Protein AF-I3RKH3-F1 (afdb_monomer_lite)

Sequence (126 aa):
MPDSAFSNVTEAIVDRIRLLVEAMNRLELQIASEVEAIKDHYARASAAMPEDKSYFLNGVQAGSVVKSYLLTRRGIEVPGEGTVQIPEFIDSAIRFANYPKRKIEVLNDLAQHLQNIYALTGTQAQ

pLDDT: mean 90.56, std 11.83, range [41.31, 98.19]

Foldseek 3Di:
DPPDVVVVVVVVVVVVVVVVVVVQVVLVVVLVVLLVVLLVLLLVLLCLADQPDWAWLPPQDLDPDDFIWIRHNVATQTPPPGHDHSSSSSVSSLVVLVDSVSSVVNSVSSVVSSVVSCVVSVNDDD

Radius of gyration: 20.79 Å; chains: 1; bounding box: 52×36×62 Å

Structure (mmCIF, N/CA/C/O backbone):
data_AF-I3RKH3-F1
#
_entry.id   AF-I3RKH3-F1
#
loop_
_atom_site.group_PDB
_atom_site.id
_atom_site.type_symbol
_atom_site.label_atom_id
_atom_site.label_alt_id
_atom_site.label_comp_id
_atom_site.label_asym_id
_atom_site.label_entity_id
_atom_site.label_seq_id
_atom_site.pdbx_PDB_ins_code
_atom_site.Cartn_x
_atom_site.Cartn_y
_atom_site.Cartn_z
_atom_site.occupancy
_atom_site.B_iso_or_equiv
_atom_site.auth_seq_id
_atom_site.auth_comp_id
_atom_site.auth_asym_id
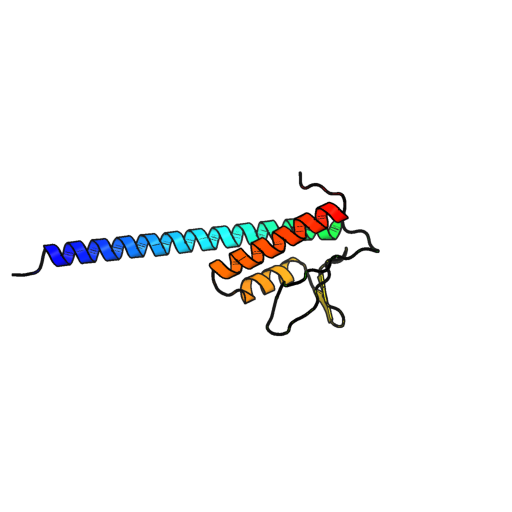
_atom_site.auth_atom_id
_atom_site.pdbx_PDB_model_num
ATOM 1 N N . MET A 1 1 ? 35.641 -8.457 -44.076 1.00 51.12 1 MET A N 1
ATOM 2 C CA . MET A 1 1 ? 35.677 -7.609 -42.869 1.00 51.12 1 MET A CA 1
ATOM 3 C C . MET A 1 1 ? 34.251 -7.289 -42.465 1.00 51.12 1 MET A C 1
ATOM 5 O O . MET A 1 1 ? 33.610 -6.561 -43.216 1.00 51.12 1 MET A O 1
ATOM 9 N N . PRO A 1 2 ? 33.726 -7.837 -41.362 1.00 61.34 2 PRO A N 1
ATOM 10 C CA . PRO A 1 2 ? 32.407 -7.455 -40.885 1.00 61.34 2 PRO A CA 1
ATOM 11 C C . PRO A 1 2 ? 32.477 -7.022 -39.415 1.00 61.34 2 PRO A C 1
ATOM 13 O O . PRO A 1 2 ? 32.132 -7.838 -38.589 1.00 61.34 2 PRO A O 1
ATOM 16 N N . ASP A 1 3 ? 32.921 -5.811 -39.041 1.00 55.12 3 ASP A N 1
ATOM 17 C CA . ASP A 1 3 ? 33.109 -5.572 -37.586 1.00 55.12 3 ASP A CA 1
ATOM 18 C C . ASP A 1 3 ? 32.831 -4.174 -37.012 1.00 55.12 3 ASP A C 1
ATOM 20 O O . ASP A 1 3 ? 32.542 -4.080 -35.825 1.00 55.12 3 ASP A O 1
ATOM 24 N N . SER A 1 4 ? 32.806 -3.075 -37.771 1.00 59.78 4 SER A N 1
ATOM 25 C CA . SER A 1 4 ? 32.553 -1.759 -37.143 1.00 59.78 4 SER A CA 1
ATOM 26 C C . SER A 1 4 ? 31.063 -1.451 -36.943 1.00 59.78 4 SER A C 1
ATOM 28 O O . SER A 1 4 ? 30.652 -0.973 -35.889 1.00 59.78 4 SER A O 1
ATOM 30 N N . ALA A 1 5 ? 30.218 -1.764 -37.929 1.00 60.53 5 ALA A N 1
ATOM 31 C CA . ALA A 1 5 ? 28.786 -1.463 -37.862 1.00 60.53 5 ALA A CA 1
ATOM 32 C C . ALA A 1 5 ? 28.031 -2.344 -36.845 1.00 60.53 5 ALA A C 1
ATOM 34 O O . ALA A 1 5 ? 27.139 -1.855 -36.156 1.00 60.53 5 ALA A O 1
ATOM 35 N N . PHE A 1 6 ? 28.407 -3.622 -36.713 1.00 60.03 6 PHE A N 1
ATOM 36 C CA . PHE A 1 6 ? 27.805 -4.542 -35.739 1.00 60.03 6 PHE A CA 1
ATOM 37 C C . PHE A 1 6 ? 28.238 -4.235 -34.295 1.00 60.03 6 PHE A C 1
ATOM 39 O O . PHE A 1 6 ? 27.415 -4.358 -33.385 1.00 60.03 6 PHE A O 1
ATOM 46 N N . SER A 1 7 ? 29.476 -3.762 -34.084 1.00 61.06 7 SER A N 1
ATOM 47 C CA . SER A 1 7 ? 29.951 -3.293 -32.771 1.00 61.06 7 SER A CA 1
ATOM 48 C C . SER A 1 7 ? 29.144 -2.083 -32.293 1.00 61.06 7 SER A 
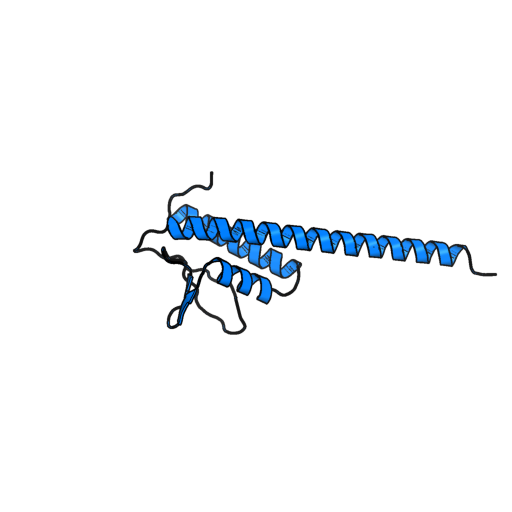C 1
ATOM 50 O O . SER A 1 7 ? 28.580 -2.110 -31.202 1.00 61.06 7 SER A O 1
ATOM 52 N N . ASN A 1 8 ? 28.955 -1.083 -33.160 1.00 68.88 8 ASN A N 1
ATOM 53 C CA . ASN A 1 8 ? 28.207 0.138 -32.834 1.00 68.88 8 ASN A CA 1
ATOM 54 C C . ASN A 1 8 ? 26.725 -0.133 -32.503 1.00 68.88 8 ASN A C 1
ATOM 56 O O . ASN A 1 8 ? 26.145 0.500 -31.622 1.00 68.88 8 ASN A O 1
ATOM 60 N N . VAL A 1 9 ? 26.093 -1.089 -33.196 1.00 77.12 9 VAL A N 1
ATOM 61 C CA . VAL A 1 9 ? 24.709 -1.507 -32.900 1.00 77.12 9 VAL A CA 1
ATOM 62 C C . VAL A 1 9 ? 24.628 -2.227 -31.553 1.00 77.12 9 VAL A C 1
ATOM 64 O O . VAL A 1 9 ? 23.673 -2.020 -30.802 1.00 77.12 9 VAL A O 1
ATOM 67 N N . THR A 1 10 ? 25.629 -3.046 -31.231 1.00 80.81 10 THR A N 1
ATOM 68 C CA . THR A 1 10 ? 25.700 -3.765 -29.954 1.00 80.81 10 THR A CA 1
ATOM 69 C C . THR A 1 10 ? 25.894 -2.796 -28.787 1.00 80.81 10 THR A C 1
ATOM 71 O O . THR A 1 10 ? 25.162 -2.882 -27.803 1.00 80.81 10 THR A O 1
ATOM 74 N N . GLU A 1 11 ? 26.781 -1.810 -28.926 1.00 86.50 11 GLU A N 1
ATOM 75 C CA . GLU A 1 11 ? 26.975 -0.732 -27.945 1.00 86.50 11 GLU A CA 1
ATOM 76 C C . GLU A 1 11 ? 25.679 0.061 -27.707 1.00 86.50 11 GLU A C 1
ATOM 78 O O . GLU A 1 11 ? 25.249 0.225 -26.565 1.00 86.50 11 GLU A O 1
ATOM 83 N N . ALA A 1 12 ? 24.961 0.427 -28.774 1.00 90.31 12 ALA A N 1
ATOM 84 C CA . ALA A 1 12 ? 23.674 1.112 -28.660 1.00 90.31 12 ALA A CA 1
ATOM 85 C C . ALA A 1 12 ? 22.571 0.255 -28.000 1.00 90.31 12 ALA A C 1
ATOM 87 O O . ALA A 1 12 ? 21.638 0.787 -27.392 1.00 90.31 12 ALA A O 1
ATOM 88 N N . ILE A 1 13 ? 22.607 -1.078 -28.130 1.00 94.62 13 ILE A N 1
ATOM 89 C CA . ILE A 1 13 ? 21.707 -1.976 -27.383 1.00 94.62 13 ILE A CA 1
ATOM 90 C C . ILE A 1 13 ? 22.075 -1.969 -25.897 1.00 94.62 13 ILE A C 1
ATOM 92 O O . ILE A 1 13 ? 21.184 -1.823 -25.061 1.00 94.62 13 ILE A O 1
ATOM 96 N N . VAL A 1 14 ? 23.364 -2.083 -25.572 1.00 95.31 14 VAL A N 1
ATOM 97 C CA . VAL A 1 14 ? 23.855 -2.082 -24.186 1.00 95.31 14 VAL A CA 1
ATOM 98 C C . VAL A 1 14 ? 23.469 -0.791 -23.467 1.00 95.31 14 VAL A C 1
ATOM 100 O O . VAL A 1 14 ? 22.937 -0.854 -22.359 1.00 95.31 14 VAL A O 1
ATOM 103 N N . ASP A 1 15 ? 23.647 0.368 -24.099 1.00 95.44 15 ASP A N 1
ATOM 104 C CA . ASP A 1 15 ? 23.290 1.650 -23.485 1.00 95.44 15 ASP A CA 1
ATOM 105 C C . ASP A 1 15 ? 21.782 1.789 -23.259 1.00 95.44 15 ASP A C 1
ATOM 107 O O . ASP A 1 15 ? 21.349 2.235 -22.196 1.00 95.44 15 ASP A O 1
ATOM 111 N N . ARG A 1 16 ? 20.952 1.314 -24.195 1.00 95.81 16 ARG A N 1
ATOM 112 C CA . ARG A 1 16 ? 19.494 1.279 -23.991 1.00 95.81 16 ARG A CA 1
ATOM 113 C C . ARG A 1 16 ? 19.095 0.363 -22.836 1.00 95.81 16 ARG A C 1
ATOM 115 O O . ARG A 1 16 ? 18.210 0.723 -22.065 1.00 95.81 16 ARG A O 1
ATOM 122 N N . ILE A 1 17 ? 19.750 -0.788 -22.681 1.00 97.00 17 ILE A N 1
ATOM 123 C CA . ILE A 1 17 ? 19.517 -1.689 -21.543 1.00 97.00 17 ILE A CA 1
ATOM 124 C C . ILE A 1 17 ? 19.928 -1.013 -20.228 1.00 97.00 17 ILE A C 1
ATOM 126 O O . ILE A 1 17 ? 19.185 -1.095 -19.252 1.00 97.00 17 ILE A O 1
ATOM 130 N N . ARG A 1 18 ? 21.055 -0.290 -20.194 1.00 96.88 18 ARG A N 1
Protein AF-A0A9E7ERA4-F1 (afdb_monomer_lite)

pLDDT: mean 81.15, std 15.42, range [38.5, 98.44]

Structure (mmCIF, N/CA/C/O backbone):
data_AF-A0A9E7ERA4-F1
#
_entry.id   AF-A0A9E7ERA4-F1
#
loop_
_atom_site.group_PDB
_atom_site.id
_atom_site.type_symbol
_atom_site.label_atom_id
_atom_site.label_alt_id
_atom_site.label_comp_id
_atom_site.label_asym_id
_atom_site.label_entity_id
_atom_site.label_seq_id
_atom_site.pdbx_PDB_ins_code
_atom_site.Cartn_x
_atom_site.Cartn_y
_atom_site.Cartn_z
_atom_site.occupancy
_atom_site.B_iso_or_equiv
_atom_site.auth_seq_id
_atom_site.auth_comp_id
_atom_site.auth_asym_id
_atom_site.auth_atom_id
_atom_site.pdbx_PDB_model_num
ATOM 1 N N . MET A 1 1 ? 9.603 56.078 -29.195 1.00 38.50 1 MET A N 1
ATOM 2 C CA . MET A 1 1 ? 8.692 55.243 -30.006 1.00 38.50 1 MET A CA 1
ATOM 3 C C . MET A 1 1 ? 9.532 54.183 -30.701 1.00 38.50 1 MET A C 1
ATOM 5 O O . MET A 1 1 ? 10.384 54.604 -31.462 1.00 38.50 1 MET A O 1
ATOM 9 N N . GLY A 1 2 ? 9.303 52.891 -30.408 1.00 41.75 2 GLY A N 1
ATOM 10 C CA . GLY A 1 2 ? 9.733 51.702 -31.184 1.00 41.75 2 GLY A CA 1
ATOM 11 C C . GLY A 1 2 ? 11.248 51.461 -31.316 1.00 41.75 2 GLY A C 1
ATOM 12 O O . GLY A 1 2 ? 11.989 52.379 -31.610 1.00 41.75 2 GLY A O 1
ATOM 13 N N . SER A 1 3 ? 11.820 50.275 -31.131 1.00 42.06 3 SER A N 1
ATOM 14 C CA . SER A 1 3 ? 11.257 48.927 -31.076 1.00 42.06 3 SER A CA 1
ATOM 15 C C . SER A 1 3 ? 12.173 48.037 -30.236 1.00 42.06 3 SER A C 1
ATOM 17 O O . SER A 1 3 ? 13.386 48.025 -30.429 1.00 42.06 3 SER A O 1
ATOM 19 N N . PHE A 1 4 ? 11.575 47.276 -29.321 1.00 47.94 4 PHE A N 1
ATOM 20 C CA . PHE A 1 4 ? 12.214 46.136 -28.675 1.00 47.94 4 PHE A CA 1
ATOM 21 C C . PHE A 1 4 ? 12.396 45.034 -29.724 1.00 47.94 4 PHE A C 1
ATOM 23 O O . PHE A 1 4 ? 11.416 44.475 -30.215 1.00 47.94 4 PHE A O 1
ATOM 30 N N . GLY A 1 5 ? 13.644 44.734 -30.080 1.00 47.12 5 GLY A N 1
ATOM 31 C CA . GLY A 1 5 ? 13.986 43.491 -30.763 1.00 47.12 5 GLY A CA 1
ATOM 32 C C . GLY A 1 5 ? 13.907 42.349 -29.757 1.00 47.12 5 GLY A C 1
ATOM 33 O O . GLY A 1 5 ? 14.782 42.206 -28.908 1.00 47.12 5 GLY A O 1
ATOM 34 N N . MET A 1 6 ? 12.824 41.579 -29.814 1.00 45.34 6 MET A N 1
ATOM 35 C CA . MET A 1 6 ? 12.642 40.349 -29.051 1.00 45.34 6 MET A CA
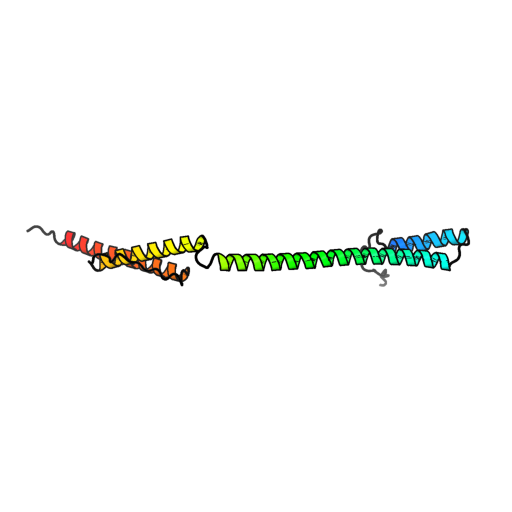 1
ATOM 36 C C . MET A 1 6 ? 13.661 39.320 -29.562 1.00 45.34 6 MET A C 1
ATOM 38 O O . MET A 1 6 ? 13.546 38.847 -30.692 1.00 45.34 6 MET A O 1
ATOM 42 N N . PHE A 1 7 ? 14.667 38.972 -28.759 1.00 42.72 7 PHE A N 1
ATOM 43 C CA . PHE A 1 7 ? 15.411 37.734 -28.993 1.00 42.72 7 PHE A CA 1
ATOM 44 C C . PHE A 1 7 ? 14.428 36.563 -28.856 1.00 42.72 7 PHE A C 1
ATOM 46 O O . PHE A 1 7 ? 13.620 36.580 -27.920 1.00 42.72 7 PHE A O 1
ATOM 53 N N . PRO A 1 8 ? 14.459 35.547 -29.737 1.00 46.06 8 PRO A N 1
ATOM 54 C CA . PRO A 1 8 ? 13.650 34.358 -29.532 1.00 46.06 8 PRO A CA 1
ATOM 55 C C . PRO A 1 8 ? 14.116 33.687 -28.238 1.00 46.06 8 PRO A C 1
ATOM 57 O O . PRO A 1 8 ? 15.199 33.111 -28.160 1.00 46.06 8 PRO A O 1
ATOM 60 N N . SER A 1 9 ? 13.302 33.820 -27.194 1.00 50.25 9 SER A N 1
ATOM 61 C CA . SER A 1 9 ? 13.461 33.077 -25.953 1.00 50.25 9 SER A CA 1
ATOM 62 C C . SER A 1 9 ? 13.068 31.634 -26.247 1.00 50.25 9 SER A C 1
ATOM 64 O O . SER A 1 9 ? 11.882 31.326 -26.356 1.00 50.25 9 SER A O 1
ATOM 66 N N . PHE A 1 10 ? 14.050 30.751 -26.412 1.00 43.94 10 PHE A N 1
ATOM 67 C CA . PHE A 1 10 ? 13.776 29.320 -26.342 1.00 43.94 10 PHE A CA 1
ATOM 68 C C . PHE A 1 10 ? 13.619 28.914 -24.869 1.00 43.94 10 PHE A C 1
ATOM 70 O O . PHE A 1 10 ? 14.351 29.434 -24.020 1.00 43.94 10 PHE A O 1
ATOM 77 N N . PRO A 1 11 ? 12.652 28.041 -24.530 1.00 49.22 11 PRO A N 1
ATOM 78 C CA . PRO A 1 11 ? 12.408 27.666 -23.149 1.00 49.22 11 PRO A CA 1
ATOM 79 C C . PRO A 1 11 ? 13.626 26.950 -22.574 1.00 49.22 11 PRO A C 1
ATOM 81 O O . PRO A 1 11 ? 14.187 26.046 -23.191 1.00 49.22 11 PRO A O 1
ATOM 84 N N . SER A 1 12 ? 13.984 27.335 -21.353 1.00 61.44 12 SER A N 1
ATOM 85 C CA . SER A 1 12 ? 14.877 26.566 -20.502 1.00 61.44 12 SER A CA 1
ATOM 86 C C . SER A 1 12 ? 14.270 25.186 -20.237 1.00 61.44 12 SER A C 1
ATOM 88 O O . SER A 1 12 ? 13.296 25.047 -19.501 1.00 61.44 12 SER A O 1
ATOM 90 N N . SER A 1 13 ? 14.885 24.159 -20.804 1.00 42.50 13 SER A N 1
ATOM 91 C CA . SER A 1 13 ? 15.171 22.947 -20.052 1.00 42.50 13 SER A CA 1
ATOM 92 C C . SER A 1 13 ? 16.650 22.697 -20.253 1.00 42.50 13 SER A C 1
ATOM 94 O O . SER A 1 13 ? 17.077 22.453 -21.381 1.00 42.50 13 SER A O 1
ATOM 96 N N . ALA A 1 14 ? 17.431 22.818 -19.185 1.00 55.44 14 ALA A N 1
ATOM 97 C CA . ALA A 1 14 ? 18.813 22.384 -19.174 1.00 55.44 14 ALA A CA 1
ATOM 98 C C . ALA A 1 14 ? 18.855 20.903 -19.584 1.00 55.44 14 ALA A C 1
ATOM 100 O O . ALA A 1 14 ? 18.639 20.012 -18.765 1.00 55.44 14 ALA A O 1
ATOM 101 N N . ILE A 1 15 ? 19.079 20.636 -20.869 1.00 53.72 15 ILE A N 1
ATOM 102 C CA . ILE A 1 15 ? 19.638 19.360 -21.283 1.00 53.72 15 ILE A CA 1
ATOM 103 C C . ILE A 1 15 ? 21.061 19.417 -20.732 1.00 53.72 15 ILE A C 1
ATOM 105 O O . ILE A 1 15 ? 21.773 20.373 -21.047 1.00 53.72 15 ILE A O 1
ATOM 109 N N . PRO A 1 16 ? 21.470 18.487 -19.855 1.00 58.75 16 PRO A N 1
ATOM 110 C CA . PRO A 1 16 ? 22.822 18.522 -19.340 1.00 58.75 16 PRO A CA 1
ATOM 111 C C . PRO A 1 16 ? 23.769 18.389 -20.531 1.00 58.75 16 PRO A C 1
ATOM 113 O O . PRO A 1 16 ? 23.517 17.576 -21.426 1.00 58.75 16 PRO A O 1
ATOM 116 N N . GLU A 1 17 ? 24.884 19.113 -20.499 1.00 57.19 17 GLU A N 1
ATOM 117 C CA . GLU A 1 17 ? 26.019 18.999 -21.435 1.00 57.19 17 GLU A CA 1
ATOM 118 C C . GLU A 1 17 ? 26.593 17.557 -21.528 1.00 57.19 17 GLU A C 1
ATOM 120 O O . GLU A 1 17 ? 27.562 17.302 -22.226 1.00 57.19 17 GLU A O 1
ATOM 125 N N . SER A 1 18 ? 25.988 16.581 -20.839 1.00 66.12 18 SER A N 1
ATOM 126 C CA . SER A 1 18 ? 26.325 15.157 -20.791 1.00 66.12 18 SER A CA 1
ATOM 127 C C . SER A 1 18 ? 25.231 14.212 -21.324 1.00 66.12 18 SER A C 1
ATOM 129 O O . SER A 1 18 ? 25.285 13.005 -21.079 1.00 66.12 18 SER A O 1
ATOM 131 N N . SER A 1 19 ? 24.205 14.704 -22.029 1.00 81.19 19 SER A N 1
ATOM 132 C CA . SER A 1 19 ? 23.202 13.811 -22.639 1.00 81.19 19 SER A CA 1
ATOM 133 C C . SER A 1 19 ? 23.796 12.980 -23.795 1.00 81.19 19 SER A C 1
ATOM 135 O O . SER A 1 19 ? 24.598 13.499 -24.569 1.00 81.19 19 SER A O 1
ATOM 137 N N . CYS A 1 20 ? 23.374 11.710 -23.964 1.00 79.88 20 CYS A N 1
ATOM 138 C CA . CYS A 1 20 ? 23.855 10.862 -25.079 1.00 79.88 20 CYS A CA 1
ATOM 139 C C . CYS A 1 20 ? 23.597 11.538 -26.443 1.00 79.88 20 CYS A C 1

§ §

Work to be completed
Each line in the listing above from the one containing "ATOM 54 C CA" through the one containing "ATOM 66 N N" should be repeated exactly, and no other line.

Task output
ATOM 54 C CA . PRO A 1 8 ? 13.650 34.358 -29.532 1.00 46.06 8 PRO A CA 1
ATOM 55 C C . PRO A 1 8 ? 14.116 33.687 -28.238 1.00 46.06 8 PRO A C 1
ATOM 57 O O . PRO A 1 8 ? 15.199 33.111 -28.160 1.00 46.06 8 PRO A O 1
ATOM 60 N N . SER A 1 9 ? 13.302 33.820 -27.194 1.00 50.25 9 SER A N 1
ATOM 61 C CA . SER A 1 9 ? 13.461 33.077 -25.953 1.00 50.25 9 SER A CA 1
ATOM 62 C C . SER A 1 9 ? 13.068 31.634 -26.247 1.00 50.25 9 SER A C 1
ATOM 64 O O . SER A 1 9 ? 11.882 31.326 -26.356 1.00 50.25 9 SER A O 1
ATOM 66 N N . PHE A 1 10 ? 14.050 30.751 -26.412 1.00 43.94 10 PHE A N 1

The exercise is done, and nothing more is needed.